Just get a Mxus 3000 v3 3t @ 72v. It is a little heavy but I like it very much mine is a 4t v2. 72v @ 60ap now 40amp. I bought a beer motor and I taught myself how to lace it up as I need it a rim with rim brakes for my project.
I have a Crystalyte 3540 and it makes a thump thump thump I think I have to replace the axle. I did have a 5503 I think it has a 35 mm wide and it had tons of power and very heavy. I would go straight to the mxus v3 a 3t order a bare motor some quality spam 13/14 butted spokes and a good rim of your liking.

Where did you get your MXUS 3K motor?

Have you seen them anywhere with the motor already laced in a rim?

Thanks
 
Have you seen them anywhere with the motor already laced in a rim?
Nothing good comes of using the wheels laced to hub motors. Unless you get them built to order from an outfit like Grin Technologies in Vancouver BC, what you get is the cheapest most horrible rim money can buy, built up with the cheapest way-too-thick plain steel spokes and nipples money can buy, assembled by a child in a hurry.
 
Amazon has an NB "3000w" kit with 80 amp controller and 135 spacing that has mixed reviews for $600; have you considered that system?

I have seen that one and I asked NB Power who makes the motor for them and the answer I got was "NB Power"....I don't believe that NB Power manufactures any motors so I am a little reluctant to buy something if I can't verify who made it. It might be a great motor, I just have no way of telling.

Thanks for the info :).
 
Nothing good comes of using the wheels laced to hub motors. Unless you get them built to order from an outfit like Grin Technologies in Vancouver BC, what you get is the cheapest most horrible rim money can buy, built up with the cheapest way-too-thick plain steel spokes and nipples money can buy, assembled by a child in a hurry.

Thanks Chalo...and what you said is very true...I would not order any motor laced in a rim unless I could specify/verify the quality of the components being used.

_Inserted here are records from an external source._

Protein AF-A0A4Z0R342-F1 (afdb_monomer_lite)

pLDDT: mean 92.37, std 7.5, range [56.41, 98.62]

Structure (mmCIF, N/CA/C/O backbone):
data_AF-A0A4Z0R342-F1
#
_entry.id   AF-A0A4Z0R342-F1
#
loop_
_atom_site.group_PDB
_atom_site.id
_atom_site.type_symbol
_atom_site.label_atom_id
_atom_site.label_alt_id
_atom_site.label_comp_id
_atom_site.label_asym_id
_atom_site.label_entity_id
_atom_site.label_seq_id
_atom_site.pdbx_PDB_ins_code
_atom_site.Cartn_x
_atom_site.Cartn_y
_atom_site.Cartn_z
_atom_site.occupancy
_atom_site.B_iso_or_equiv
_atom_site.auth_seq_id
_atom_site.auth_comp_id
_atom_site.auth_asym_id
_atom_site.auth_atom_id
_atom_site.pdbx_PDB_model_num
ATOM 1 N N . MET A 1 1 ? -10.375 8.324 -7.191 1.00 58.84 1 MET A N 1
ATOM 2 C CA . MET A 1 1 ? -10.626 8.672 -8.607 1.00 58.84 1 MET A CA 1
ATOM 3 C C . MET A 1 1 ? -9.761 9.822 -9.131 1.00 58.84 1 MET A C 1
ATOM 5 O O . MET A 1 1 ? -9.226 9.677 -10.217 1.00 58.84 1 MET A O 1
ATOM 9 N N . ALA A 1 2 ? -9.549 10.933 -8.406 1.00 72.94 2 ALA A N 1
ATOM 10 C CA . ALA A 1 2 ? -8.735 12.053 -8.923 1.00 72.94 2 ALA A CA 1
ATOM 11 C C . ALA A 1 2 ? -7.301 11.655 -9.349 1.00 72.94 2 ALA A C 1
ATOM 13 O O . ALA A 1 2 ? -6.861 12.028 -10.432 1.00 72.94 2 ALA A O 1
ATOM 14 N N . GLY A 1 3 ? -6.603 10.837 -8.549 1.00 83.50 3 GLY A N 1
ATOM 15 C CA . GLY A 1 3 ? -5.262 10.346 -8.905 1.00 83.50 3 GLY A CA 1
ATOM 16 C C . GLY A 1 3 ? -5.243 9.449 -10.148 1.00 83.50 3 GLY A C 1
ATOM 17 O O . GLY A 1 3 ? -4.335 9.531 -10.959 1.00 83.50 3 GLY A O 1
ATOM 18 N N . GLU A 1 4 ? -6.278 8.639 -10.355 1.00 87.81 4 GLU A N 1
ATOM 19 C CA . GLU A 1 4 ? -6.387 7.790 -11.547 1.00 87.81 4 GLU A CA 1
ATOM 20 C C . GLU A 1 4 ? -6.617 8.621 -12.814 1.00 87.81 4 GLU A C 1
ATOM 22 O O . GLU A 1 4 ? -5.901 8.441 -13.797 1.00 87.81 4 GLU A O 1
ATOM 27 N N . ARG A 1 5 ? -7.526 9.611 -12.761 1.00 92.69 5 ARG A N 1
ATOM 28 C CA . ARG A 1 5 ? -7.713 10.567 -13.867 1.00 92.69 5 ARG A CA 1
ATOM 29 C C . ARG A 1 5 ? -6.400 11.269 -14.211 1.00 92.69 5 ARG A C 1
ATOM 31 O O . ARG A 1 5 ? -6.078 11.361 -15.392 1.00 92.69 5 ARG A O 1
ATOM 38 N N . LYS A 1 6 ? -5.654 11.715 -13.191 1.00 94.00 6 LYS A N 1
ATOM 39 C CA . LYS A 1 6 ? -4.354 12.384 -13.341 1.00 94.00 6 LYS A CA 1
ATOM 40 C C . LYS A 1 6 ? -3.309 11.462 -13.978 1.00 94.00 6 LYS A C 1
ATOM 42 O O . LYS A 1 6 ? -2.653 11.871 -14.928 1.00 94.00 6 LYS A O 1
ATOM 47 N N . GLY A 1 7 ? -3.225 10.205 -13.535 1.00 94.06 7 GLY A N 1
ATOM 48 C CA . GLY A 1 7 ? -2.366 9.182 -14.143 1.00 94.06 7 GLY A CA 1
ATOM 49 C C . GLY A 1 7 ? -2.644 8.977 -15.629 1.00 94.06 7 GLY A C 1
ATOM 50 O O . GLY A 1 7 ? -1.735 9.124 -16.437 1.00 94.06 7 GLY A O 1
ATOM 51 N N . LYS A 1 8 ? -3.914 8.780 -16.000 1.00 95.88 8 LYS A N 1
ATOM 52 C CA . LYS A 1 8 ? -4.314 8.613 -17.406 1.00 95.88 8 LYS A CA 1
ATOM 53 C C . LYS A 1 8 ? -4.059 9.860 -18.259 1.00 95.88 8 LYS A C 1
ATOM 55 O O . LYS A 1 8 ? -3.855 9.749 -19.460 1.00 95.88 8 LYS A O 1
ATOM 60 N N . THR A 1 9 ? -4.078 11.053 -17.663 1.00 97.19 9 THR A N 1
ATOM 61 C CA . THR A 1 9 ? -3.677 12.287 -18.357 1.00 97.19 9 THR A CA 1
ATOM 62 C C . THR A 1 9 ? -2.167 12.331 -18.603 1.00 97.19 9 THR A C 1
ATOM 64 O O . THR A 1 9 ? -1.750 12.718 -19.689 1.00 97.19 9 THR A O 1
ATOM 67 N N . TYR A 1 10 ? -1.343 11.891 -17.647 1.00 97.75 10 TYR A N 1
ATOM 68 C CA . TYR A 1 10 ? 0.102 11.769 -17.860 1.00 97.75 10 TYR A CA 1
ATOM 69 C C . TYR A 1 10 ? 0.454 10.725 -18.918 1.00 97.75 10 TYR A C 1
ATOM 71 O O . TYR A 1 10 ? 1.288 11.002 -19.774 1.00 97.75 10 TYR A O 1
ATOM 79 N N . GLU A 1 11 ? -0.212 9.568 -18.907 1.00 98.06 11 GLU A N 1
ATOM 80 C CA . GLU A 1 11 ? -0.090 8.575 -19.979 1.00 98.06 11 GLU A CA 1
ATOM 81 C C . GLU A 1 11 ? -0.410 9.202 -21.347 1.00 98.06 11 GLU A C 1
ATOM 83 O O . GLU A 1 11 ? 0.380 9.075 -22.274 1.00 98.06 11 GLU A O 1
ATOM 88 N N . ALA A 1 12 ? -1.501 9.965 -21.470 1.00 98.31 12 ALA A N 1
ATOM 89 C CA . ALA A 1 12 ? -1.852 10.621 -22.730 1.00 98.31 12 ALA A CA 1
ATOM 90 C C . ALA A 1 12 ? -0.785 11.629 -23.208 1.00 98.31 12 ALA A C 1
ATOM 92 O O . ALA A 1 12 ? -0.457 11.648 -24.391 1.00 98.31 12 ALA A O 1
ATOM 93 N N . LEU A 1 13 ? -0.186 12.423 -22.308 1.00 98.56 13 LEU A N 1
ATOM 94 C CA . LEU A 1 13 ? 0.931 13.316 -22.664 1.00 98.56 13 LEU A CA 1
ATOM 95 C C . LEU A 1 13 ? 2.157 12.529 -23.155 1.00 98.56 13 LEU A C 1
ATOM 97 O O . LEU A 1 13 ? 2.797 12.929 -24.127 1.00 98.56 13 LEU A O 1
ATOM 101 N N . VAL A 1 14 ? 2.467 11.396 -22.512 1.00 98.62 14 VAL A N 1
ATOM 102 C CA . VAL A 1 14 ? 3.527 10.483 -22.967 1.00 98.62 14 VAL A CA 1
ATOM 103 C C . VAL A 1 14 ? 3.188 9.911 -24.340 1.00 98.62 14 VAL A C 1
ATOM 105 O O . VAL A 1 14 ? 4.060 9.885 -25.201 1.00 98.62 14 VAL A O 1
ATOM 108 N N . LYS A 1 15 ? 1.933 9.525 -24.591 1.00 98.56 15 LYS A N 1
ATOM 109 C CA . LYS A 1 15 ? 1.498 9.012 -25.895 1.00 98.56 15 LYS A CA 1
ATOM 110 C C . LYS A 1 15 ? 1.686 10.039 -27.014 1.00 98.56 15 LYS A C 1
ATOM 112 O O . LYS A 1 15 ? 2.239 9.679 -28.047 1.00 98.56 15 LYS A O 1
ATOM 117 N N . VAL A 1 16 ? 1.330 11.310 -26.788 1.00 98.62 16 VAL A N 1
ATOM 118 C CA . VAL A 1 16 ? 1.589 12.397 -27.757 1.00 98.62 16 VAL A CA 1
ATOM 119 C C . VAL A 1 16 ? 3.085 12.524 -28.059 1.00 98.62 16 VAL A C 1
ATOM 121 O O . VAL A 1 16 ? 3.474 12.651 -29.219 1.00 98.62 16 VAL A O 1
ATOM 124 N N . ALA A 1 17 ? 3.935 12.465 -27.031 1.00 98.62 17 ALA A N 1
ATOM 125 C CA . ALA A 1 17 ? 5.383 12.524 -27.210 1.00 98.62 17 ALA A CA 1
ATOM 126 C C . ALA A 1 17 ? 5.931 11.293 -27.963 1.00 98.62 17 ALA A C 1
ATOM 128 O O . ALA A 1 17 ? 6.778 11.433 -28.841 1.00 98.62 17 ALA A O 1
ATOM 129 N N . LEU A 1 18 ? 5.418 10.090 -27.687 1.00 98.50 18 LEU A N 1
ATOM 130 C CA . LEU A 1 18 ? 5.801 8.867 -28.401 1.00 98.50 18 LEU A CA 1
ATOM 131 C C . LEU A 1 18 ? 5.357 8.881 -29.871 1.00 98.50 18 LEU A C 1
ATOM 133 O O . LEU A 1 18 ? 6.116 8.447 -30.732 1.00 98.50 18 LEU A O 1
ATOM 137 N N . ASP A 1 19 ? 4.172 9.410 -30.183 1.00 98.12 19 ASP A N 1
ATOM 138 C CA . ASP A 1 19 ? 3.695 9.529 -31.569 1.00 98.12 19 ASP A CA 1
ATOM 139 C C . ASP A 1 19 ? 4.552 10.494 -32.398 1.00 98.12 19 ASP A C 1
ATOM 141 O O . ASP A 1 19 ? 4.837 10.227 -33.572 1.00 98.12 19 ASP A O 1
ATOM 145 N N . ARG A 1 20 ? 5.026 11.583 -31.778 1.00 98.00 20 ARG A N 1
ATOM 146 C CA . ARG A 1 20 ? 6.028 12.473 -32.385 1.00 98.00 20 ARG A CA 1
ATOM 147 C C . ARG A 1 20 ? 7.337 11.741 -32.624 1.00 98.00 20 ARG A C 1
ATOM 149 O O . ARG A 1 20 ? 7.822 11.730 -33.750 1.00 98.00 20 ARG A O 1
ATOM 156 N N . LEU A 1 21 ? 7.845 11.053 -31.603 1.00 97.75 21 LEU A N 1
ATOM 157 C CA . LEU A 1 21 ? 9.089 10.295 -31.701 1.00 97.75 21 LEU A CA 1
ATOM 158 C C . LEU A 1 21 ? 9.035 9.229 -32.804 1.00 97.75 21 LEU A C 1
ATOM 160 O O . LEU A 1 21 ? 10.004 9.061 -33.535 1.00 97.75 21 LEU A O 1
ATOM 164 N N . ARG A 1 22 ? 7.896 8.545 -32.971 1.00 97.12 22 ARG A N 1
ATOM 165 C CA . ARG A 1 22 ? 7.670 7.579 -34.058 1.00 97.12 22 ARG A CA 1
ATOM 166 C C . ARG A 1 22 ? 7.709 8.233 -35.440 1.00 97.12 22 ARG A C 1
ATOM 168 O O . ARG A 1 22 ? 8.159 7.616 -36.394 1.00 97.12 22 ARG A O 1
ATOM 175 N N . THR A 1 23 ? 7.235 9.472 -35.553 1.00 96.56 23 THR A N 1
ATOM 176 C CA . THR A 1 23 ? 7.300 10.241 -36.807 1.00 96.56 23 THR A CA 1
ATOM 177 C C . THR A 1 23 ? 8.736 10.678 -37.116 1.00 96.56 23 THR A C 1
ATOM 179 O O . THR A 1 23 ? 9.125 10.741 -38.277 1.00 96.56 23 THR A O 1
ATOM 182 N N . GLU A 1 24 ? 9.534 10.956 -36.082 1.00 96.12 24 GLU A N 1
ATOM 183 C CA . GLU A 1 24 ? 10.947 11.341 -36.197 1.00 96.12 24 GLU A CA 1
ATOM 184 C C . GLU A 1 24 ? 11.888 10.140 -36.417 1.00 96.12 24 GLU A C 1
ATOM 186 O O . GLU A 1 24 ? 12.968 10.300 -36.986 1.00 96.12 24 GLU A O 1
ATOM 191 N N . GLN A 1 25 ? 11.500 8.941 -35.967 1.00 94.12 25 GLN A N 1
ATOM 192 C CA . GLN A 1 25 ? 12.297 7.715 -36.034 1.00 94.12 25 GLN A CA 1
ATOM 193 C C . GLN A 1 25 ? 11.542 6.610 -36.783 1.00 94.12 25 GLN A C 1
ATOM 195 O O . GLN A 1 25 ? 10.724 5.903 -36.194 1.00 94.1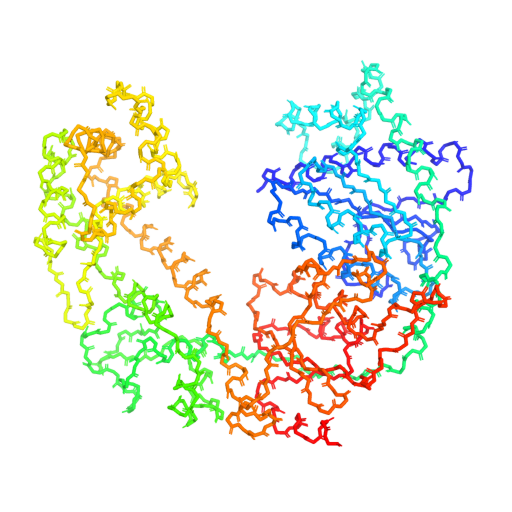2 25 GLN A O 1
ATOM 200 N N . GLU A 1 26 ? 11.886 6.395 -38.058 1.00 87.12 26 GLU A N 1
ATOM 201 C CA . GLU A 1 26 ? 11.214 5.417 -38.938 1.00 87.12 26 GLU A CA 1
ATOM 202 C C . GLU A 1 26 ? 11.157 3.983 -38.367 1.00 87.12 26 GLU A C 1
ATOM 204 O O . GLU A 1 26 ? 10.241 3.233 -38.688 1.00 87.12 26 GLU A O 1
ATOM 209 N N . ASN A 1 27 ? 12.090 3.608 -37.483 1.00 91.19 27 ASN A N 1
ATOM 210 C CA . ASN A 1 27 ? 12.235 2.246 -36.952 1.00 91.19 27 ASN A CA 1
ATOM 211 C C . ASN A 1 27 ? 11.835 2.093 -35.474 1.00 91.19 27 ASN A C 1
ATOM 213 O O . ASN A 1 27 ? 12.312 1.174 -34.811 1.00 91.19 27 ASN A O 1
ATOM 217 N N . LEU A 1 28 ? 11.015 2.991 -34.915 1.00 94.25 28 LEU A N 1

EM3ev used to lace the MAC motors they sold using decent quality components but they no longer sell the MAC motor. Grin Tech does do good work :).
 
Sorry to tell you if you buy a laced motor expect cheap nipples cheap spokes cheap rim loose spokes.
By the motor buy some decent spokes by a decent rim if you can't do it find someone that can. That way it will last.

Simple
 
I have seen that one and I asked NB Power who makes the motor for them and the answer I got was "NB Power"....I don't believe that NB Power manufactures any motors so I am a little reluctant to buy something if I can't verify who made it.
There's some discussion about NBP elsewhere, and the general conclusion is that QSMotors probably makes their stuff (but it probably depends on which specific motor model you're looking at).
 
There's some discussion about NBP elsewhere, and the general conclusion is that QSMotors probably makes their stuff (but it probably depends on which specific motor model you're looking at).

Thanks amberwolf...if QS is making their motors, I'd consider that a good thing.

I'll ask NBPower again in a different way so hopefully I can get a legitimate answer.